LISTED ENTRIES:
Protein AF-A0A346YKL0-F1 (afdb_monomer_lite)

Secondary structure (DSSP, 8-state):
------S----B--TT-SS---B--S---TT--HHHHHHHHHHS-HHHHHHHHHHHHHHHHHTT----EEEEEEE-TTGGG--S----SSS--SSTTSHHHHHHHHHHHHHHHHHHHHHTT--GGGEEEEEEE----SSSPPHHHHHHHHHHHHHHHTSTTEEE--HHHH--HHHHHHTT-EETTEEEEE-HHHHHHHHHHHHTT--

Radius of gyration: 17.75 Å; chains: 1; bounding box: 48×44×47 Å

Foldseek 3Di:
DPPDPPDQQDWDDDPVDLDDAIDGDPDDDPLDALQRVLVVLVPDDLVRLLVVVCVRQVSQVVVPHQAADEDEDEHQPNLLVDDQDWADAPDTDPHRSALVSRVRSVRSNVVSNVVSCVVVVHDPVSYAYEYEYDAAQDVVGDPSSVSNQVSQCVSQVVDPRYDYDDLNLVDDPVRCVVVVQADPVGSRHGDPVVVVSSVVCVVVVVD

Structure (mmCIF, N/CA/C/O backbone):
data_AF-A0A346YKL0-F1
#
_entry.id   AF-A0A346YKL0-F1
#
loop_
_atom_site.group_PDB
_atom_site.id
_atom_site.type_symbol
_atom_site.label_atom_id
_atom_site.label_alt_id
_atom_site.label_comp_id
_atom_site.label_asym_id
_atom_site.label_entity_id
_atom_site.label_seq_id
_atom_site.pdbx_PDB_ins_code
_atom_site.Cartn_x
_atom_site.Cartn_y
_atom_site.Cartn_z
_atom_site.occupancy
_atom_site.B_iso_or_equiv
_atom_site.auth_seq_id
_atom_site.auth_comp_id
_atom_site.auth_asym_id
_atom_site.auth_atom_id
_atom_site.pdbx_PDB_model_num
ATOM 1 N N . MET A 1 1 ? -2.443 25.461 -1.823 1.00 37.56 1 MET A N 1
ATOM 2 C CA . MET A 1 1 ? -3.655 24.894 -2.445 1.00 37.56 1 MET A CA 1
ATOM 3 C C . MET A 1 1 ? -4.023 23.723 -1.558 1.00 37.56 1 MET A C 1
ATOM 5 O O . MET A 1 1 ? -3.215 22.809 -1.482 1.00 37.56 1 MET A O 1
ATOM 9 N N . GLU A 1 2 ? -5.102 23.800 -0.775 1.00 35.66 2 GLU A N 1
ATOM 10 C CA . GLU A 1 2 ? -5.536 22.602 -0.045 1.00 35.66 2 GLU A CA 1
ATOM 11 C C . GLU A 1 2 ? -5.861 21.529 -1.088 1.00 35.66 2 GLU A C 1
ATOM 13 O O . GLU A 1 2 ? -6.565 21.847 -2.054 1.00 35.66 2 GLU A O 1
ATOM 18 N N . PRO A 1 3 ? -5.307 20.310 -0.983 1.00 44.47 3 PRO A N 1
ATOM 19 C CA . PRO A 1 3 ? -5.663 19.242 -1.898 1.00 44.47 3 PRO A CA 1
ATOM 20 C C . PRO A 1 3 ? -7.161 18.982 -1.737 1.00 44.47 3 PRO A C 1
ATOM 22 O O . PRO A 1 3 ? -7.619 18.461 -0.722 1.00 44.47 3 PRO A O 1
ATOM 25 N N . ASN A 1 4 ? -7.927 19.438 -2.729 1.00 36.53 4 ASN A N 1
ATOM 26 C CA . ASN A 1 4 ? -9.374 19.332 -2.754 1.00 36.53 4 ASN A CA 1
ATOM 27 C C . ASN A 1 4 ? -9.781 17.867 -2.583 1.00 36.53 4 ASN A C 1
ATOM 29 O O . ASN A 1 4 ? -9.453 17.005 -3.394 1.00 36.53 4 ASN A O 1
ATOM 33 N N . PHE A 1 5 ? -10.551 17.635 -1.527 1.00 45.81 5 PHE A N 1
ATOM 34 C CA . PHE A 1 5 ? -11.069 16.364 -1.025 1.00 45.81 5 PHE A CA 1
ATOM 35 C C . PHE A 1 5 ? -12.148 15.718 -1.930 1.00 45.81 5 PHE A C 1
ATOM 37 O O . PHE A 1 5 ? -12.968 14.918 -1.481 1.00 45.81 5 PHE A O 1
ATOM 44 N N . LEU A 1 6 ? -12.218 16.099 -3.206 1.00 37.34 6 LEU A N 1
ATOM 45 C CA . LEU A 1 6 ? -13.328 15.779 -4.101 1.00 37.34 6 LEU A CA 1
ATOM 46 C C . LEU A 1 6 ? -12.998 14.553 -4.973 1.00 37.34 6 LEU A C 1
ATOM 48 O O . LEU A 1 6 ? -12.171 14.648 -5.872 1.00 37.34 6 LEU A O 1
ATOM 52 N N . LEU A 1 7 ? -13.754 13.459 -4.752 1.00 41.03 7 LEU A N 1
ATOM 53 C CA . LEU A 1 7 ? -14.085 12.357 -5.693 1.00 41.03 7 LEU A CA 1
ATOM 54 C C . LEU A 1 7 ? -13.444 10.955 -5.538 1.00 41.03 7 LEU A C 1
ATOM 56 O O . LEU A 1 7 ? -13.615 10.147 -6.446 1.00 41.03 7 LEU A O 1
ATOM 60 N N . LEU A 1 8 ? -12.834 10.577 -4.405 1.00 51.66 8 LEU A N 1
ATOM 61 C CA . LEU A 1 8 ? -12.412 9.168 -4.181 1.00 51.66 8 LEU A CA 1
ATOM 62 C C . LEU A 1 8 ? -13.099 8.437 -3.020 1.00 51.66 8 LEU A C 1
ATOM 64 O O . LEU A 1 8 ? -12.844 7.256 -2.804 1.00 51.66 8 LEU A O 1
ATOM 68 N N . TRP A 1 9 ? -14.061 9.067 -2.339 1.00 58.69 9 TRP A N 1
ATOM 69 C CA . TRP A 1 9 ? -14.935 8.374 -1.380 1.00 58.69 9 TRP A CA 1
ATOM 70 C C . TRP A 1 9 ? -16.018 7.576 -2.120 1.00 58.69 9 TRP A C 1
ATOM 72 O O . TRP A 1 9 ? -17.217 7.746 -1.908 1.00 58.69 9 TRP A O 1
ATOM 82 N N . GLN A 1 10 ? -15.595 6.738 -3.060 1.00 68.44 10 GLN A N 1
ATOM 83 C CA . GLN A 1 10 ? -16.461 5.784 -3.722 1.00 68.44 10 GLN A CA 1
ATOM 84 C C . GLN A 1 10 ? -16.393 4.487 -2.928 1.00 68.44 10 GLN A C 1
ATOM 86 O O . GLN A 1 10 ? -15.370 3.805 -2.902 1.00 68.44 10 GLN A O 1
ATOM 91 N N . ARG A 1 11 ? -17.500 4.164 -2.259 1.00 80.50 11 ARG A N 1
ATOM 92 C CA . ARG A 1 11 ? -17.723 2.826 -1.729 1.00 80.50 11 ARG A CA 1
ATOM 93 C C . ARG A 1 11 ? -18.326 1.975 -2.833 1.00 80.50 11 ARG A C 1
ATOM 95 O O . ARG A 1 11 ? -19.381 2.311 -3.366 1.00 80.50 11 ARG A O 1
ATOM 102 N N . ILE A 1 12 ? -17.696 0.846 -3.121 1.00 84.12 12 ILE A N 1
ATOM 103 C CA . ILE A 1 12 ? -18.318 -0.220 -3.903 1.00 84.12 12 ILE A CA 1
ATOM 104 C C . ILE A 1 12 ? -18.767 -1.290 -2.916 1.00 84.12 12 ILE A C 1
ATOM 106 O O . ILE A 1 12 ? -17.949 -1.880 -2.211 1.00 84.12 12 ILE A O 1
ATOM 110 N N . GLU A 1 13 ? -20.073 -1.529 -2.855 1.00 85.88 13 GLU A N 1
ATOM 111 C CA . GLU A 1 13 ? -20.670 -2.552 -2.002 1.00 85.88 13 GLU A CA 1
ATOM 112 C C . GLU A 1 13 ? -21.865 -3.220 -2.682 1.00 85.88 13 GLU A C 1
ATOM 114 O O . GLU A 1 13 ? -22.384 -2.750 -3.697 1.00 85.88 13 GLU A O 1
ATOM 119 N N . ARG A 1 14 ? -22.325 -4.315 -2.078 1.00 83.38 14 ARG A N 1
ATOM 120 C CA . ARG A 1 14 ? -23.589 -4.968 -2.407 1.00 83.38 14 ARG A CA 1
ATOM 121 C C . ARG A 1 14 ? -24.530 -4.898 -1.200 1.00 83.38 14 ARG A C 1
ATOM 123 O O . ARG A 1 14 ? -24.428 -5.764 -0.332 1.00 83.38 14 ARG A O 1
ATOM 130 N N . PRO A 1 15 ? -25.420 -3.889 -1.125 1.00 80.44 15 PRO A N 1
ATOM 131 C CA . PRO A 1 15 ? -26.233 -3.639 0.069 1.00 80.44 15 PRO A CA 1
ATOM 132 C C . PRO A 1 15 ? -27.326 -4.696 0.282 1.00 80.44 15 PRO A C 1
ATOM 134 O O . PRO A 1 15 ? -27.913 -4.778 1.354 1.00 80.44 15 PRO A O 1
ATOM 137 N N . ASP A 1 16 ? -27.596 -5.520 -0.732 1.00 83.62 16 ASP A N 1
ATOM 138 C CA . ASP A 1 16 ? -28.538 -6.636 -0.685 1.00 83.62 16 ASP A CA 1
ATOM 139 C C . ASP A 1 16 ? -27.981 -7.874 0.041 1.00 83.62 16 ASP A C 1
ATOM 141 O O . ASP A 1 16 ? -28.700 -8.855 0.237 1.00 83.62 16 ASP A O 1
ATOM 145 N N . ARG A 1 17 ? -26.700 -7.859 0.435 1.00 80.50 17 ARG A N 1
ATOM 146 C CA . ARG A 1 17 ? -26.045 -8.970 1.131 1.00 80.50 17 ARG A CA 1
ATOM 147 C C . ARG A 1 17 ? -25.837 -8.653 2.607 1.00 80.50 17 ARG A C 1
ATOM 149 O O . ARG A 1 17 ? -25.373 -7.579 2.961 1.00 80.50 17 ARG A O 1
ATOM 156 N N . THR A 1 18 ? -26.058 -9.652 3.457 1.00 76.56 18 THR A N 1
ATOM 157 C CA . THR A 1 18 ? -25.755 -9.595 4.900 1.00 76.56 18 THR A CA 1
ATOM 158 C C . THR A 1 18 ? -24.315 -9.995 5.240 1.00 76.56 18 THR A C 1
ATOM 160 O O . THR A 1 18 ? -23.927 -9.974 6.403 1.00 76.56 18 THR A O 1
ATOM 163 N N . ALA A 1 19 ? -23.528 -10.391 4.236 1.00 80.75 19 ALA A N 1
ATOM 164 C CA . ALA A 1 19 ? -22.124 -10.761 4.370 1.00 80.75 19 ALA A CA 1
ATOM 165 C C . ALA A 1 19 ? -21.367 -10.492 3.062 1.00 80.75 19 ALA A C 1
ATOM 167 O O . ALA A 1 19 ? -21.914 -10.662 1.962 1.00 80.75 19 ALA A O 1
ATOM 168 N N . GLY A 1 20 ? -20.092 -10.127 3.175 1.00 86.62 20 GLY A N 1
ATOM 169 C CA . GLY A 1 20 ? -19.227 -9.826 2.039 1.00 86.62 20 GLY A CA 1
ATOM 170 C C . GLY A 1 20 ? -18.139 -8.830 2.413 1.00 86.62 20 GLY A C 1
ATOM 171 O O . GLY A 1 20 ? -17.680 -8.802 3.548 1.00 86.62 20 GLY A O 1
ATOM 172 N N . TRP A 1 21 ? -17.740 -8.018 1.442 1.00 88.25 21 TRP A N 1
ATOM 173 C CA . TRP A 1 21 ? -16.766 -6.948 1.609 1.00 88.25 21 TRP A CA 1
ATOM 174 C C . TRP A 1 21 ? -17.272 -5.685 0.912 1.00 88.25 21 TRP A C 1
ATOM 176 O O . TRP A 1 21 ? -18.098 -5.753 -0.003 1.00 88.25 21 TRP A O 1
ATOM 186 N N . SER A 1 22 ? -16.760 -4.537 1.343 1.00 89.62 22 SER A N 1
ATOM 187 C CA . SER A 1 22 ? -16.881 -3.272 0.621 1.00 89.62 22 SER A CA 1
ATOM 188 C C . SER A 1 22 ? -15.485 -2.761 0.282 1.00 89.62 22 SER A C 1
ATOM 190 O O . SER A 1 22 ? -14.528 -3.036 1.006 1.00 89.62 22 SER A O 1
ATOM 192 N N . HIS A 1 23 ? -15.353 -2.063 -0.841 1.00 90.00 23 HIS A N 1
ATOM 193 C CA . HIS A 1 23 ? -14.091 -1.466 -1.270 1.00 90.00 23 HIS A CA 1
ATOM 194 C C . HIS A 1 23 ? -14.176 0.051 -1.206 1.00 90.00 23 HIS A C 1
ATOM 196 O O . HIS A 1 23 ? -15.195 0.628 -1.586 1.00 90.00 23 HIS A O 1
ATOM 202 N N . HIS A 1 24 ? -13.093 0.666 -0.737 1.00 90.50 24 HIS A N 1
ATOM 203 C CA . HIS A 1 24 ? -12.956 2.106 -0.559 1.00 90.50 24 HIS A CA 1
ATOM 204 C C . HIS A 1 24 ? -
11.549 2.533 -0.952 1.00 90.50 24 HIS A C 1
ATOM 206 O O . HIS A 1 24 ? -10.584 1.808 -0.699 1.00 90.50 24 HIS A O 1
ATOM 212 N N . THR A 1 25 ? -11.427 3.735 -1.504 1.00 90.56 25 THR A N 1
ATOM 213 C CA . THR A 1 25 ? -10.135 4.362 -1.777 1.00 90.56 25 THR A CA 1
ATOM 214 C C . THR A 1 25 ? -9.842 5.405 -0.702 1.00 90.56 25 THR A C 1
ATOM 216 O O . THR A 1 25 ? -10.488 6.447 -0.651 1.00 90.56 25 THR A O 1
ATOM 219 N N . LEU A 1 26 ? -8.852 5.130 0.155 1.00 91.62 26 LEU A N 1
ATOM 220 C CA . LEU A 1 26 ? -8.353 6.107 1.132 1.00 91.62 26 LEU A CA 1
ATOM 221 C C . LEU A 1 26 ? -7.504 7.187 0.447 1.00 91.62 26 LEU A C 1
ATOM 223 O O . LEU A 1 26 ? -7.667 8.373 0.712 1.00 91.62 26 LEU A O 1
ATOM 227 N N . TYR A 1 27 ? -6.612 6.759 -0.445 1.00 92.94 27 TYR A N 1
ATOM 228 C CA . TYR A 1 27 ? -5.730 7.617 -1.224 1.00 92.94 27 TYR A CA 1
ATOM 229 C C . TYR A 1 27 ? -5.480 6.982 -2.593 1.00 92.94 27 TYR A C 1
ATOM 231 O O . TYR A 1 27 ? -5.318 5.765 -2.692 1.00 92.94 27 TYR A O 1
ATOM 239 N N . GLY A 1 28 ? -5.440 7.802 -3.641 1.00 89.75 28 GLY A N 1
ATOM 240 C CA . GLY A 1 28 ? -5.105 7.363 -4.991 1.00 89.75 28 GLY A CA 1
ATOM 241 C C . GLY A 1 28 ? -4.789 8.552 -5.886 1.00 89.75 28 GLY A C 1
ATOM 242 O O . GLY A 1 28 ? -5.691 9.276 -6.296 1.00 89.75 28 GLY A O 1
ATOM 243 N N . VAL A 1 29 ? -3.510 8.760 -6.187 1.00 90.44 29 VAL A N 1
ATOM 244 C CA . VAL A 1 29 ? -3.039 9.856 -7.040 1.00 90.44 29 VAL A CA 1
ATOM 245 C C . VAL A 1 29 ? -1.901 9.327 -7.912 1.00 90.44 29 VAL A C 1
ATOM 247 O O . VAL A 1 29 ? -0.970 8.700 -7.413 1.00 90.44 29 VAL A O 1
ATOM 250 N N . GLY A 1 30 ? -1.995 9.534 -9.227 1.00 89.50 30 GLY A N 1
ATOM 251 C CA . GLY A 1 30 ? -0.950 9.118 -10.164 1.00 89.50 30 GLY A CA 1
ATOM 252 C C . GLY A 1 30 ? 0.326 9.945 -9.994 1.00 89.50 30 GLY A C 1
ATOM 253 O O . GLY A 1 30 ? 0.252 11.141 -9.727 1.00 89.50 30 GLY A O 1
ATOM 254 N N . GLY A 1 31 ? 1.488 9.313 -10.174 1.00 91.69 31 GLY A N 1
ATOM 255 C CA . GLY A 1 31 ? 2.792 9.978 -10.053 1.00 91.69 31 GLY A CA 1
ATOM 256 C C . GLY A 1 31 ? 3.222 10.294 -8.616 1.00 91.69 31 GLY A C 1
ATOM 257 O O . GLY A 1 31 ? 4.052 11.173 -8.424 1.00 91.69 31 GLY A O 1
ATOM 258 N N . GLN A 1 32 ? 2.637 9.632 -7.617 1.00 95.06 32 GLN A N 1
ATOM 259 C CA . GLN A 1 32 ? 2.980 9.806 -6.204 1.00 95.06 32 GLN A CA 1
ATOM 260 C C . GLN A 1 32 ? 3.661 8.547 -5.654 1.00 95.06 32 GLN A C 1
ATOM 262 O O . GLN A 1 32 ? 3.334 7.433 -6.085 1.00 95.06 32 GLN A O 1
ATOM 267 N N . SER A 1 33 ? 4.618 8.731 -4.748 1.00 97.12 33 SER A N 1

REQUIRED WORK:
In the entries above, find the line holding "ATOM 13 O O" and the line holding "ATOM 68 N N", then retype exactly those two lines and every line between them, and nothing else.

SOLUTION FOR THIS EXERCISE:
ATOM 13 O O . GLU A 1 2 ? -6.565 21.847 -2.054 1.00 35.66 2 GLU A O 1
ATOM 18 N N . PRO A 1 3 ? -5.307 20.310 -0.983 1.00 44.47 3 PRO A N 1
ATOM 19 C CA . PRO A 1 3 ? -5.663 19.242 -1.898 1.00 44.47 3 PRO A CA 1
ATOM 20 C C . PRO A 1 3 ? -7.161 18.982 -1.737 1.00 44.47 3 PRO A C 1
ATOM 22 O O . PRO A 1 3 ? -7.619 18.461 -0.722 1.00 44.47 3 PRO A O 1
ATOM 25 N N . ASN A 1 4 ? -7.927 19.438 -2.729 1.00 36.53 4 ASN A N 1
ATOM 26 C CA . ASN A 1 4 ? -9.374 19.332 -2.754 1.00 36.53 4 ASN A CA 1
ATOM 27 C C . ASN A 1 4 ? -9.781 17.867 -2.583 1.00 36.53 4 ASN A C 1
ATOM 29 O O . ASN A 1 4 ? -9.453 17.005 -3.394 1.00 36.53 4 ASN A O 1
ATOM 33 N N . PHE A 1 5 ? -10.551 17.635 -1.527 1.00 45.81 5 PHE A N 1
ATOM 34 C CA . PHE A 1 5 ? -11.069 16.364 -1.025 1.00 45.81 5 PHE A CA 1
ATOM 35 C C . PHE A 1 5 ? -12.148 15.718 -1.930 1.00 45.81 5 PHE A C 1
ATOM 37 O O . PHE A 1 5 ? -12.968 14.918 -1.481 1.00 45.81 5 PHE A O 1
ATOM 44 N N . LEU A 1 6 ? -12.218 16.099 -3.206 1.00 37.34 6 LEU A N 1
ATOM 45 C CA . LEU A 1 6 ? -13.328 15.779 -4.101 1.00 37.34 6 LEU A CA 1
ATOM 46 C C . LEU A 1 6 ? -12.998 14.553 -4.973 1.00 37.34 6 LEU A C 1
ATOM 48 O O . LEU A 1 6 ? -12.171 14.648 -5.872 1.00 37.34 6 LEU A O 1
ATOM 52 N N . LEU A 1 7 ? -13.754 13.459 -4.752 1.00 41.03 7 LEU A N 1
ATOM 53 C CA . LEU A 1 7 ? -14.085 12.357 -5.693 1.00 41.03 7 LEU A CA 1
ATOM 54 C C . LEU A 1 7 ? -13.444 10.955 -5.538 1.00 41.03 7 LEU A C 1
ATOM 56 O O . LEU A 1 7 ? -13.615 10.147 -6.446 1.00 41.03 7 LEU A O 1
ATOM 60 N N . LEU A 1 8 ? -12.834 10.577 -4.405 1.00 51.66 8 LEU A N 1
ATOM 61 C CA . LEU A 1 8 ? -12.412 9.168 -4.181 1.00 51.66 8 LEU A CA 1
ATOM 62 C C . LEU A 1 8 ? -13.099 8.437 -3.020 1.00 51.66 8 LEU A C 1
ATOM 64 O O . LEU A 1 8 ? -12.844 7.256 -2.804 1.00 51.66 8 LEU A O 1
ATOM 68 N N . TRP A 1 9 ? -14.061 9.067 -2.339 1.00 58.69 9 TRP A N 1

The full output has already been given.